Reproduce, exactly, the lines of the material below from the line containing "ATOM 103 N N" through the line containing "ATOM 153 O O", with both end lines included and nothing else.

※ ※ ※

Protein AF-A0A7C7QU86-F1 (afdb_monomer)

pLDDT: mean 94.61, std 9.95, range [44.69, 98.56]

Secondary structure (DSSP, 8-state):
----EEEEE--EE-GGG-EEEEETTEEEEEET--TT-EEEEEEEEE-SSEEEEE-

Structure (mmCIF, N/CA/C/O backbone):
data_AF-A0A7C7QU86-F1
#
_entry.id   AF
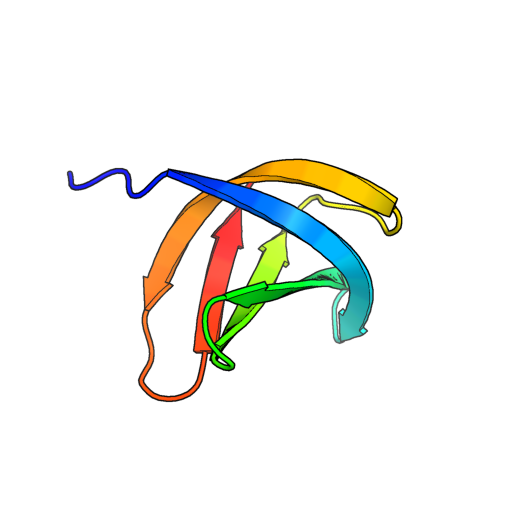-A0A7C7QU86-F1
#
loop_
_atom_site.group_PDB
_atom_site.id
_atom_site.type_symbol
_atom_site.label_atom_id
_atom_site.label_alt_id
_atom_site.label_comp_id
_atom_site.label_asym_id
_atom_site.label_entity_id
_atom_site.label_seq_id
_atom_site.pdbx_PDB_ins_code
_atom_site.Cartn_x
_atom_site.Cartn_y
_atom_site.Cartn_z
_atom_site.occupancy
_atom_site.B_iso_or_equiv
_atom_site.auth_seq_id
_atom_site.auth_comp_id
_atom_site.auth_asym_id
_atom_site.auth_atom_id
_atom_site.pdbx_PDB_model_num
ATOM 1 N N . MET A 1 1 ? 10.281 -7.517 17.104 1.00 44.69 1 MET A N 1
ATOM 2 C CA . MET A 1 1 ? 10.000 -7.133 15.710 1.00 44.69 1 MET A CA 1
ATOM 3 C C . MET A 1 1 ? 9.025 -8.159 15.181 1.00 44.69 1 MET A C 1
ATOM 5 O O . MET A 1 1 ? 9.373 -9.329 15.153 1.00 44.69 1 MET A O 1
ATOM 9 N N . ASN A 1 2 ? 7.774 -7.762 14.947 1.00 51.72 2 ASN A N 1
ATOM 10 C CA . ASN A 1 2 ? 6.836 -8.592 14.196 1.00 51.72 2 ASN A CA 1
ATOM 11 C C . ASN A 1 2 ? 6.803 -7.980 12.803 1.00 51.72 2 ASN A C 1
ATOM 13 O O . ASN A 1 2 ? 6.033 -7.051 12.566 1.00 51.72 2 ASN A O 1
ATOM 17 N N . ASP A 1 3 ? 7.670 -8.471 11.925 1.00 69.25 3 ASP A N 1
ATOM 18 C CA . ASP A 1 3 ? 7.752 -8.008 10.543 1.00 69.25 3 ASP A CA 1
ATOM 19 C C . ASP A 1 3 ? 6.580 -8.648 9.798 1.00 69.25 3 ASP A C 1
ATOM 21 O O . ASP A 1 3 ? 6.656 -9.746 9.243 1.00 69.25 3 ASP A O 1
ATOM 25 N N . LYS A 1 4 ? 5.408 -8.020 9.915 1.00 88.81 4 LYS A N 1
ATOM 26 C CA . LYS A 1 4 ? 4.187 -8.504 9.276 1.00 88.81 4 LYS A CA 1
ATOM 27 C C . LYS A 1 4 ? 4.259 -8.153 7.795 1.00 88.81 4 LYS A C 1
ATOM 29 O O . LYS A 1 4 ? 3.804 -7.086 7.383 1.00 88.81 4 LYS A O 1
ATOM 34 N N . ILE A 1 5 ? 4.837 -9.066 7.022 1.00 95.44 5 ILE A N 1
ATOM 35 C CA . ILE A 1 5 ? 4.909 -8.994 5.563 1.00 95.44 5 ILE A CA 1
ATOM 36 C C . ILE A 1 5 ? 3.596 -9.508 4.973 1.00 95.44 5 ILE A C 1
ATOM 38 O O . ILE A 1 5 ? 3.105 -10.579 5.339 1.00 95.44 5 ILE A O 1
ATOM 42 N N . LEU A 1 6 ? 3.013 -8.732 4.064 1.00 95.19 6 LEU A N 1
ATOM 43 C CA . LEU A 1 6 ? 1.770 -9.049 3.373 1.00 95.19 6 LEU A CA 1
ATOM 44 C C . LEU A 1 6 ? 1.988 -8.978 1.868 1.00 95.19 6 LEU A C 1
ATOM 46 O O . LEU A 1 6 ? 2.543 -8.008 1.361 1.00 9
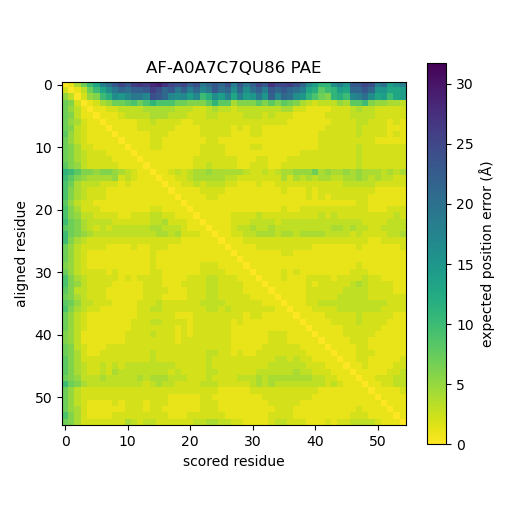5.19 6 LEU A O 1
ATOM 50 N N . ARG A 1 7 ? 1.478 -9.979 1.151 1.00 97.44 7 ARG A N 1
ATOM 51 C CA . ARG A 1 7 ? 1.476 -9.973 -0.308 1.00 97.44 7 ARG A CA 1
ATOM 52 C C . ARG A 1 7 ? 0.268 -9.197 -0.820 1.00 97.44 7 ARG A C 1
ATOM 54 O O . ARG A 1 7 ? -0.872 -9.604 -0.593 1.00 97.44 7 ARG A O 1
ATOM 61 N N . LEU A 1 8 ? 0.514 -8.071 -1.482 1.00 97.44 8 LEU A N 1
ATOM 62 C CA . LEU A 1 8 ? -0.495 -7.086 -1.868 1.00 97.44 8 LEU A CA 1
ATOM 63 C C . LEU A 1 8 ? -0.523 -6.883 -3.379 1.00 97.44 8 LEU A C 1
ATOM 65 O O . LEU A 1 8 ? 0.514 -6.685 -4.009 1.00 97.44 8 LEU A O 1
ATOM 69 N N . ASN A 1 9 ? -1.726 -6.870 -3.953 1.00 98.12 9 ASN A N 1
ATOM 70 C CA . ASN A 1 9 ? -1.945 -6.340 -5.295 1.00 98.12 9 ASN A CA 1
ATOM 71 C C . ASN A 1 9 ? -2.262 -4.844 -5.188 1.00 98.12 9 ASN A C 1
ATOM 73 O O . ASN A 1 9 ? -3.167 -4.459 -4.438 1.00 98.12 9 ASN A O 1
ATOM 77 N N . ILE A 1 10 ? -1.516 -4.010 -5.906 1.00 98.50 10 ILE A N 1
ATOM 78 C CA . ILE A 1 10 ? -1.716 -2.562 -5.889 1.00 98.50 10 ILE A CA 1
ATOM 79 C C . ILE A 1 10 ? -2.754 -2.174 -6.941 1.00 98.50 10 ILE A C 1
ATOM 81 O O . ILE A 1 10 ? -2.517 -2.264 -8.145 1.00 98.50 10 ILE A O 1
ATOM 85 N N . GLU A 1 11 ? -3.902 -1.684 -6.483 1.00 98.31 11 GLU A N 1
ATOM 86 C CA . GLU A 1 11 ? -5.036 -1.350 -7.347 1.00 98.31 11 GLU A CA 1
ATOM 87 C C . GLU A 1 11 ? -4.809 -0.039 -8.113 1.00 98.31 11 GLU A C 1
ATOM 89 O O . GLU A 1 11 ? -5.128 0.074 -9.297 1.00 98.31 11 GLU A O 1
ATOM 94 N N . LYS A 1 12 ? -4.294 0.983 -7.423 1.00 98.44 12 LYS A N 1
ATOM 95 C CA . LYS A 1 12 ? -4.123 2.348 -7.944 1.00 98.44 12 LYS A CA 1
ATOM 96 C C . LYS A 1 12 ? -3.177 3.165 -7.069 1.00 98.44 12 LYS A C 1
ATOM 98 O O . LYS A 1 12 ? -2.882 2.770 -5.945 1.00 98.44 12 LYS A O 1
ATOM 103 N N . LEU A 1 13 ? -2.769 4.333 -7.565 1.00 98.38 13 LEU A N 1
ATOM 104 C CA . LEU A 1 13 ? -2.131 5.363 -6.745 1.00 98.38 13 LEU A CA 1
ATOM 105 C C . LEU A 1 13 ? -3.185 6.267 -6.104 1.00 98.38 13 LEU A C 1
ATOM 107 O O . LEU A 1 13 ? -4.238 6.535 -6.690 1.00 98.38 13 LEU A O 1
ATOM 111 N N . VAL A 1 14 ? -2.890 6.746 -4.902 1.00 98.19 14 VAL A N 1
ATOM 112 C CA . VAL A 1 14 ? -3.702 7.719 -4.159 1.00 98.19 14 VAL A CA 1
ATOM 113 C C . VAL A 1 14 ? -2.845 8.914 -3.722 1.00 98.19 14 VAL A C 1
ATOM 115 O O . VAL A 1 14 ? -1.747 9.119 -4.245 1.00 98.19 14 VAL A O 1
ATOM 118 N N . TYR A 1 15 ? -3.363 9.751 -2.810 1.00 95.38 15 TYR A N 1
ATOM 119 C CA . TYR A 1 15 ? -2.680 10.960 -2.334 1.00 95.38 15 TYR A CA 1
ATOM 120 C C . TYR A 1 15 ? -1.216 10.668 -1.970 1.00 95.38 15 TYR A C 1
ATOM 122 O O . TYR A 1 15 ? -0.924 9.621 -1.404 1.00 95.38 15 TYR A O 1
ATOM 130 N N . GLY A 1 16 ? -0.297 11.580 -2.301 1.00 95.44 16 GLY A N 1
ATOM 131 C CA . GLY A 1 16 ? 1.126 11.442 -1.965 1.00 95.44 16 GLY A CA 1
ATOM 132 C C . GLY A 1 16 ? 1.887 10.355 -2.737 1.00 95.44 16 GLY A C 1
ATOM 133 O O . GLY A 1 16 ? 3.022 10.067 -2.374 1.00 95.44 16 GLY A O 1
ATOM 134 N N . GLY A 1 17 ? 1.286 9.749 -3.769 1.00 97.56 17 GLY A N 1
ATOM 135 C CA . GLY A 1 17 ? 1.934 8.717 -4.587 1.00 97.56 17 GLY A CA 1
ATOM 136 C C . GLY A 1 17 ? 1.958 7.328 -3.945 1.00 97.56 17 GLY A C 1
ATOM 137 O O . GLY A 1 17 ? 2.711 6.468 -4.387 1.00 97.56 17 GLY A O 1
ATOM 138 N N . TYR A 1 18 ? 1.149 7.098 -2.910 1.00 98.31 18 TYR A N 1
ATOM 139 C CA . TYR A 1 18 ? 1.046 5.792 -2.262 1.00 98.31 18 TYR A CA 1
ATOM 140 C C . TYR A 1 18 ? 0.253 4.827 -3.144 1.00 98.31 18 TYR A C 1
ATOM 142 O O . TYR A 1 18 ? -0.794 5.191 -3.687 1.00 98.31 18 TYR A O 1
ATOM 150 N N . GLY A 1 19 ? 0.712 3.583 -3.226 1.00 98.56 19 GLY A N 1
ATOM 151 C CA . GLY A 1 19 ? -0.080 2.469 -3.719 1.00 98.56 19 GLY A CA 1
ATOM 152 C C . GLY A 1 19 ? -1.242 2.176 -2.773 1.00 98.56 19 GLY A C 1
ATOM 153 O O . GLY A 1 19 ? -1.124 2.293 -1.553 1.00 98.56 19 GLY A O 1
ATOM 154 N N . PHE A 1 20 ? -2.388 1.808 -3.332 1.00 98.50 20 PHE A N 1
ATOM 155 C CA . PHE A 1 20 ? -3.580 1.444 -2.580 1.00 98.50 20 PHE A CA 1
ATOM 156 C C . PHE A 1 20 ? -3.904 -0.035 -2.764 1.00 98.50 20 PHE A C 1
ATOM 158 O O . PHE A 1 20 ? -3.993 -0.517 -3.892 1.00 98.50 20 PHE A O 1
ATOM 165 N N . SER A 1 21 ? -4.132 -0.726 -1.650 1.00 98.25 21 SER A N 1
ATOM 166 C CA . SER A 1 21 ? -4.644 -2.094 -1.614 1.00 98.25 21 SER A CA 1
ATOM 167 C C . SER A 1 21 ? -5.656 -2.259 -0.475 1.00 98.25 21 SER A C 1
ATOM 169 O O . SER A 1 21 ? -5.831 -1.364 0.363 1.00 98.25 21 SER A O 1
ATOM 171 N N . LYS A 1 22 ? -6.331 -3.408 -0.421 1.00 97.00 22 LYS A N 1
ATOM 172 C CA . LYS A 1 22 ? -7.247 -3.774 0.665 1.00 97.00 22 LYS A CA 1
ATOM 173 C C . LYS A 1 22 ? -7.014 -5.203 1.130 1.00 97.00 22 LYS A C 1
ATOM 1
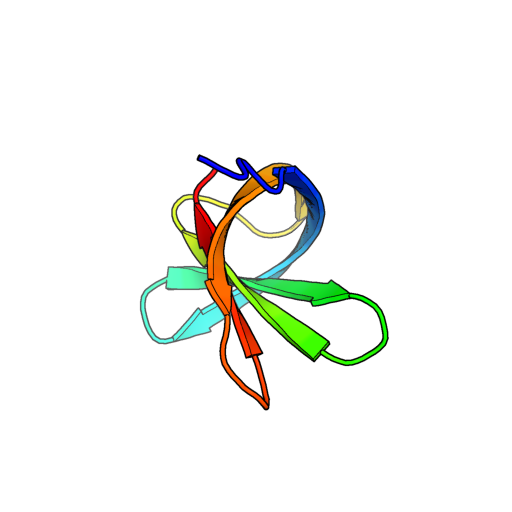75 O O . LYS A 1 22 ? -6.943 -6.123 0.325 1.00 97.00 22 LYS A O 1
ATOM 180 N N . ILE A 1 23 ? -7.017 -5.392 2.447 1.00 93.44 23 ILE A N 1
ATOM 181 C CA . ILE A 1 23 ? -7.045 -6.714 3.082 1.00 93.44 23 ILE A CA 1
ATOM 182 C C . ILE A 1 23 ? -8.271 -6.787 3.974 1.00 93.44 23 ILE A C 1
ATOM 184 O O . ILE A 1 23 ? -8.421 -5.978 4.888 1.00 93.44 23 ILE A O 1
ATOM 188 N N . ASN A 1 24 ? -9.144 -7.766 3.726 1.00 91.25 24 ASN A N 1
ATOM 189 C CA . ASN A 1 24 ? -10.357 -7.998 4.519 1.00 91.25 24 ASN A CA 1
ATOM 190 C C . ASN A 1 24 ? -11.193 -6.715 4.716 1.00 91.25 24 ASN A C 1
ATOM 192 O O . ASN A 1 24 ? -11.691 -6.436 5.802 1.00 91.25 24 ASN A O 1
ATOM 196 N N . GLY A 1 25 ? -11.283 -5.884 3.672 1.00 93.25 25 GLY A N 1
ATOM 197 C CA . GLY A 1 25 ? -11.993 -4.600 3.694 1.00 93.25 25 GLY A CA 1
ATOM 198 C C . GLY A 1 25 ? -11.225 -3.424 4.315 1.00 93.25 25 GLY A C 1
ATOM 199 O O . GLY A 1 25 ? -11.619 -2.280 4.089 1.00 93.25 25 GLY A O 1
ATOM 200 N N . LYS A 1 26 ? -10.112 -3.663 5.018 1.00 95.94 26 LYS A N 1
ATOM 201 C CA . LYS A 1 26 ? -9.249 -2.621 5.592 1.00 95.94 26 LYS A CA 1
ATOM 202 C C . LYS A 1 26 ? -8.298 -2.058 4.535 1.00 95.94 26 LYS A C 1
ATOM 204 O O . LYS A 1 26 ? -7.657 -2.819 3.811 1.00 95.94 26 LYS A O 1
ATOM 209 N N . ALA A 1 27 ? -8.196 -0.732 4.454 1.00 97.94 27 ALA A N 1
ATOM 210 C CA . ALA A 1 27 ? -7.301 -0.059 3.514 1.00 97.94 27 ALA A CA 1
ATOM 211 C C . ALA A 1 27 ? -5.825 -0.242 3.900 1.00 97.94 27 ALA A C 1
ATOM 213 O O . ALA A 1 27 ? -5.473 -0.157 5.080 1.00 97.94 27 ALA A O 1
ATOM 214 N N . VAL A 1 28 ? -4.965 -0.438 2.902 1.00 98.12 28 VAL A N 1
ATOM 215 C CA . VAL A 1 28 ? -3.509 -0.489 3.062 1.00 98.12 28 VAL A CA 1
ATOM 216 C C . VAL A 1 28 ? -2.870 0.507 2.098 1.00 98.12 28 VAL A C 1
ATOM 218 O O . VAL A 1 28 ? -3.058 0.411 0.884 1.00 98.12 28 VAL A O 1
ATOM 221 N N . PHE A 1 29 ? -2.132 1.473 2.644 1.00 98.38 29 PHE A N 1
ATOM 222 C CA . PHE A 1 29 ? -1.368 2.456 1.877 1.00 98.38 29 PHE A CA 1
ATOM 223 C C . PHE A 1 29 ? 0.092 2.017 1.805 1.00 98.38 29 PHE A C 1
ATOM 225 O O . PHE A 1 29 ? 0.750 1.910 2.837 1.00 98.38 29 PHE A O 1
ATOM 232 N N . VAL A 1 30 ? 0.591 1.765 0.599 1.00 98.50 30 VAL A N 1
ATOM 233 C CA . VAL A 1 30 ? 1.893 1.137 0.351 1.00 98.50 30 VAL A CA 1
ATOM 234 C C . VAL A 1 30 ? 2.842 2.153 -0.276 1.00 98.50 30 VAL A C 1
ATOM 236 O O . VAL A 1 30 ? 2.542 2.734 -1.318 1.00 98.50 30 VAL A O 1
ATOM 239 N N . ARG A 1 31 ? 3.986 2.403 0.358 1.00 98.31 31 ARG A N 1
ATOM 240 C CA . ARG A 1 31 ? 5.055 3.234 -0.218 1.00 98.31 31 ARG A CA 1
ATOM 241 C C . ARG A 1 31 ? 5.863 2.414 -1.218 1.00 98.31 31 ARG A C 1
ATOM 243 O O . ARG A 1 31 ? 6.065 1.227 -0.995 1.00 98.31 31 ARG A O 1
ATOM 250 N N . TYR A 1 32 ? 6.350 3.076 -2.268 1.00 97.94 32 TYR A N 1
ATOM 251 C CA . TYR A 1 32 ? 7.206 2.480 -3.307 1.00 97.94 32 TYR A CA 1
ATOM 252 C C . TYR A 1 32 ? 6.545 1.351 -4.111 1.00 97.94 32 TYR A C 1
ATOM 254 O O . TYR A 1 32 ? 7.223 0.428 -4.542 1.00 97.94 32 TYR A O 1
ATOM 262 N N . ALA A 1 33 ? 5.230 1.441 -4.332 1.00 97.94 33 ALA A N 1
ATOM 263 C CA . ALA A 1 33 ? 4.490 0.458 -5.115 1.00 97.94 33 ALA A CA 1
ATOM 264 C C . ALA A 1 33 ? 3.571 1.140 -6.141 1.00 97.94 33 ALA A C 1
ATOM 266 O O . ALA A 1 33 ? 2.830 2.073 -5.814 1.00 97.94 33 ALA A O 1
ATOM 267 N N . ALA A 1 34 ? 3.625 0.674 -7.383 1.00 97.81 34 ALA A N 1
ATOM 268 C CA . ALA A 1 34 ? 2.893 1.183 -8.532 1.00 97.81 34 ALA A CA 1
ATOM 269 C C . ALA A 1 34 ? 1.651 0.325 -8.848 1.00 97.81 34 ALA A C 1
ATOM 271 O O . ALA A 1 34 ? 1.577 -0.846 -8.477 1.00 97.81 34 ALA A O 1
ATOM 272 N N . PRO A 1 35 ? 0.641 0.874 -9.551 1.00 98.31 35 PRO A N 1
ATOM 273 C CA . PRO A 1 35 ? -0.551 0.119 -9.926 1.00 98.31 35 PRO A CA 1
ATOM 274 C C . PRO A 1 35 ? -0.211 -1.119 -10.756 1.00 98.31 35 PRO A C 1
ATOM 276 O O . PRO A 1 35 ? 0.635 -1.054 -11.646 1.00 98.31 35 PRO A O 1
ATOM 279 N N . LYS A 1 36 ? -0.964 -2.202 -10.535 1.00 97.56 36 LYS A N 1
ATOM 280 C CA . LYS A 1 36 ? -0.808 -3.525 -11.168 1.00 97.56 36 LYS A CA 1
ATOM 281 C C . LYS A 1 36 ? 0.411 -4.330 -10.702 1.00 97.56 36 LYS A C 1
ATOM 283 O O . LYS A 1 36 ? 0.611 -5.432 -11.210 1.00 97.56 36 LYS A O 1
ATOM 288 N N . GLU A 1 37 ? 1.186 -3.843 -9.735 1.00 
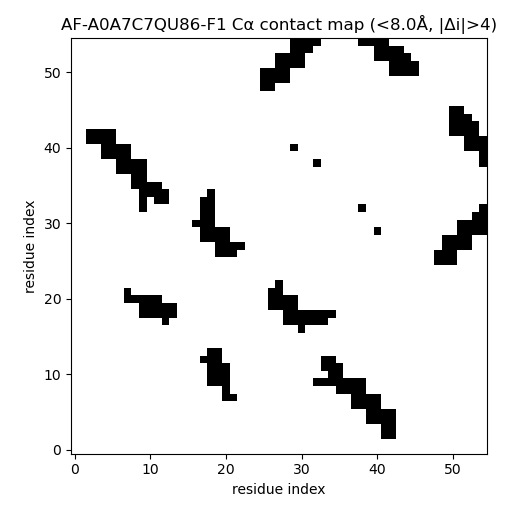98.12 37 GLU A N 1
ATOM 289 C CA . GLU A 1 37 ? 2.241 -4.638 -9.104 1.00 98.12 37 GLU A CA 1
ATOM 290 C C . GLU A 1 37 ? 1.680 -5.618 -8.064 1.00 98.12 37 GLU A C 1
ATOM 292 O O . GLU A 1 37 ? 0.664 -5.366 -7.406 1.00 98.12 37 GLU A O 1
ATOM 297 N N . LEU A 1 38 ? 2.376 -6.747 -7.916 1.00 98.06 38 LEU A N 1
ATOM 298 C CA . LEU A 1 38 ? 2.205 -7.699 -6.825 1.00 98.06 38 LEU A CA 1
ATOM 299 C C . LEU A 1 38 ? 3.467 -7.634 -5.965 1.00 98.06 38 LEU A C 1
ATOM 301 O O . LEU A 1 38 ? 4.521 -8.085 -6.408 1.00 98.06 38 LEU A O 1
ATOM 305 N N . VAL A 1 39 ? 3.353 -7.067 -4.768 1.00 97.81 39 VAL A N 1
ATOM 306 C CA . VAL A 1 39 ? 4.493 -6.769 -3.891 1.00 97.81 39 VAL A CA 1
ATOM 307 C C . VAL A 1 39 ? 4.360 -7.490 -2.557 1.00 97.81 39 VAL A C 1
ATOM 309 O O . VAL A 1 39 ? 3.246 -7.699 -2.073 1.00 97.81 39 VAL A O 1
ATOM 312 N N . ASP A 1 40 ? 5.488 -7.848 -1.957 1.00 98.00 40 ASP A N 1
ATOM 313 C CA . ASP A 1 40 ? 5.558 -8.206 -0.543 1.00 98.00 40 ASP A CA 1
ATOM 314 C C . ASP A 1 40 ? 5.856 -6.915 0.227 1.00 98.00 40 ASP A C 1
ATOM 316 O O . ASP A 1 40 ? 6.845 -6.253 -0.059 1.00 98.00 40 ASP A O 1
ATOM 320 N N . ALA A 1 41 ? 4.963 -6.510 1.131 1.00 97.50 41 ALA A N 1
ATOM 321 C CA . ALA A 1 41 ? 5.057 -5.234 1.834 1.00 97.50 41 ALA A CA 1
ATOM 322 C C . ALA A 1 41 ? 4.999 -5.421 3.353 1.00 97.50 41 ALA A C 1
ATOM 324 O O . ALA A 1 41 ? 4.125 -6.119 3.875 1.00 97.50 41 ALA A O 1
ATOM 325 N N . GLU A 1 42 ? 5.899 -4.757 4.068 1.00 97.62 42 GLU A N 1
ATOM 326 C CA . GLU A 1 42 ? 5.975 -4.750 5.524 1.00 97.62 42 GLU A CA 1
ATOM 327 C C . GLU A 1 42 ? 5.034 -3.695 6.112 1.00 97.62 42 GLU A C 1
ATOM 329 O O . GLU A 1 42 ? 5.069 -2.520 5.738 1.00 97.62 42 GLU A O 1
ATOM 334 N N . ILE A 1 43 ? 4.195 -4.096 7.068 1.00 96.62 43 ILE A N 1
ATOM 335 C CA . ILE A 1 43 ? 3.339 -3.164 7.804 1.00 96.62 43 ILE A CA 1
ATOM 336 C C . ILE A 1 43 ? 4.163 -2.380 8.825 1.00 96.62 43 ILE A C 1
ATOM 338 O O . ILE A 1 43 ? 4.544 -2.899 9.870 1.00 96.62 43 ILE A O 1
ATOM 342 N N . ILE A 1 44 ? 4.329 -1.084 8.569 1.00 97.06 44 ILE A N 1
ATOM 343 C CA . ILE A 1 44 ? 5.057 -0.154 9.446 1.00 97.06 44 ILE A CA 1
ATOM 344 C C . ILE A 1 44 ? 4.137 0.587 10.423 1.00 97.06 44 ILE A C 1
ATOM 346 O O . ILE A 1 44 ? 4.595 1.177 1
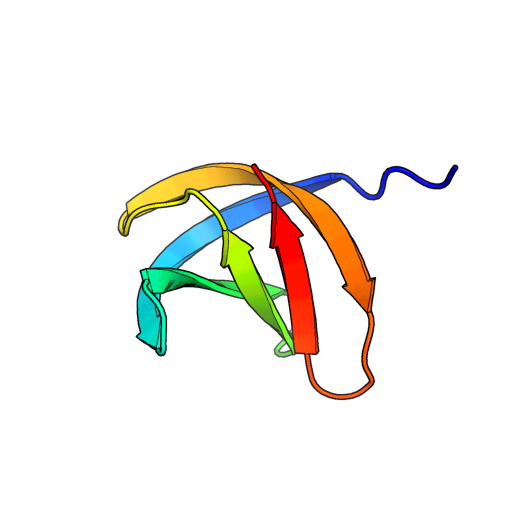1.402 1.00 97.06 44 ILE A O 1
ATOM 350 N N . LYS A 1 45 ? 2.822 0.600 10.161 1.00 95.94 45 LYS A N 1
ATOM 351 C CA . LYS A 1 45 ? 1.835 1.220 11.053 1.00 95.94 45 LYS A CA 1
ATOM 352 C C . LYS A 1 45 ? 0.461 0.590 10.897 1.00 95.94 45 LYS A C 1
ATOM 354 O O . LYS A 1 45 ? -0.095 0.575 9.804 1.00 95.94 45 LYS A O 1
ATOM 359 N N . GLU A 1 46 ? -0.144 0.175 12.006 1.00 95.44 46 GLU A N 1
ATOM 360 C CA . GLU A 1 46 ? -1.549 -0.234 12.040 1.00 95.44 46 GLU A CA 1
ATOM 361 C C . GLU A 1 46 ? -2.400 0.814 12.761 1.00 95.44 46 GLU A C 1
ATOM 363 O O . GLU A 1 46 ? -2.114 1.212 13.889 1.00 95.44 46 GLU A O 1
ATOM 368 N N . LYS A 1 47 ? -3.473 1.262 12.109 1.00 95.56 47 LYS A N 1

※ ※ ※

● Task answer
ATOM 103 N N . LEU A 1 13 ? -2.769 4.333 -7.565 1.00 98.38 13 LEU A N 1
ATOM 104 C CA . LEU A 1 13 ? -2.131 5.363 -6.745 1.00 98.38 13 LEU A CA 1
ATOM 105 C C . LEU A 1 13 ? -3.185 6.267 -6.104 1.00 98.38 13 LEU A C 1
ATOM 107 O O . LEU A 1 13 ? -4.238 6.535 -6.690 1.00 98.38 13 LEU A O 1
ATOM 111 N N . VAL A 1 14 ? -2.890 6.746 -4.902 1.00 98.19 14 VAL A N 1
ATOM 112 C CA . VAL A 1 14 ? -3.702 7.719 -4.159 1.00 98.19 14 VAL A CA 1
ATOM 113 C C . VAL A 1 14 ? -2.845 8.914 -3.722 1.00 98.19 14 VAL A C 1
ATOM 115 O O . VAL A 1 14 ? -1.747 9.119 -4.245 1.00 98.19 14 VAL A O 1
ATOM 118 N N . TYR A 1 15 ? -3.363 9.751 -2.810 1.00 95.38 15 TYR A N 1
ATOM 119 C CA . TYR A 1 15 ? -2.680 10.960 -2.334 1.00 95.38 15 TYR A CA 1
ATOM 120 C C . TYR A 1 15 ? -1.216 10.668 -1.970 1.00 95.38 15 TYR A C 1
ATOM 122 O O . TYR A 1 15 ? -0.924 9.621 -1.404 1.00 95.38 15 TYR A O 1
ATOM 130 N N . GLY A 1 16 ? -0.297 11.580 -2.301 1.00 95.44 16 GLY A N 1
ATOM 131 C CA . GLY A 1 16 ? 1.126 11.442 -1.965 1.00 95.44 16 GLY A CA 1
ATOM 132 C C . GLY A 1 16 ? 1.887 10.355 -2.737 1.00 95.44 16 GLY A C 1
ATOM 133 O O . GLY A 1 16 ? 3.022 10.067 -2.374 1.00 95.44 16 GLY A O 1
ATOM 134 N N . GLY A 1 17 ? 1.286 9.749 -3.769 1.00 97.56 17 GLY A N 1
ATOM 135 C CA . GLY A 1 17 ? 1.934 8.717 -4.587 1.00 97.56 17 GLY A CA 1
ATOM 136 C C . GLY A 1 17 ? 1.958 7.328 -3.945 1.00 97.56 17 GLY A C 1
ATOM 137 O O . GLY A 1 17 ? 2.711 6.468 -4.387 1.00 97.56 17 GLY A O 1
ATOM 138 N N . TYR A 1 18 ? 1.149 7.098 -2.910 1.00 98.31 18 TYR A N 1
ATOM 139 C CA . TYR A 1 18 ? 1.046 5.792 -2.262 1.00 98.31 18 TYR A CA 1
ATOM 140 C C . TYR A 1 18 ? 0.253 4.827 -3.144 1.00 98.31 18 TYR A C 1
ATOM 142 O O . TYR A 1 18 ? -0.794 5.191 -3.687 1.00 98.31 18 TYR A O 1
ATOM 150 N N . GLY A 1 19 ? 0.712 3.583 -3.226 1.00 98.56 19 GLY A N 1
ATOM 151 C CA . GLY A 1 19 ? -0.080 2.469 -3.719 1.00 98.56 19 GLY A CA 1
ATOM 152 C C . GLY A 1 19 ? -1.242 2.176 -2.773 1.00 98.56 19 GLY A C 1
ATOM 153 O O . GLY A 1 19 ? -1.124 2.293 -1.553 1.00 98.56 19 GLY A O 1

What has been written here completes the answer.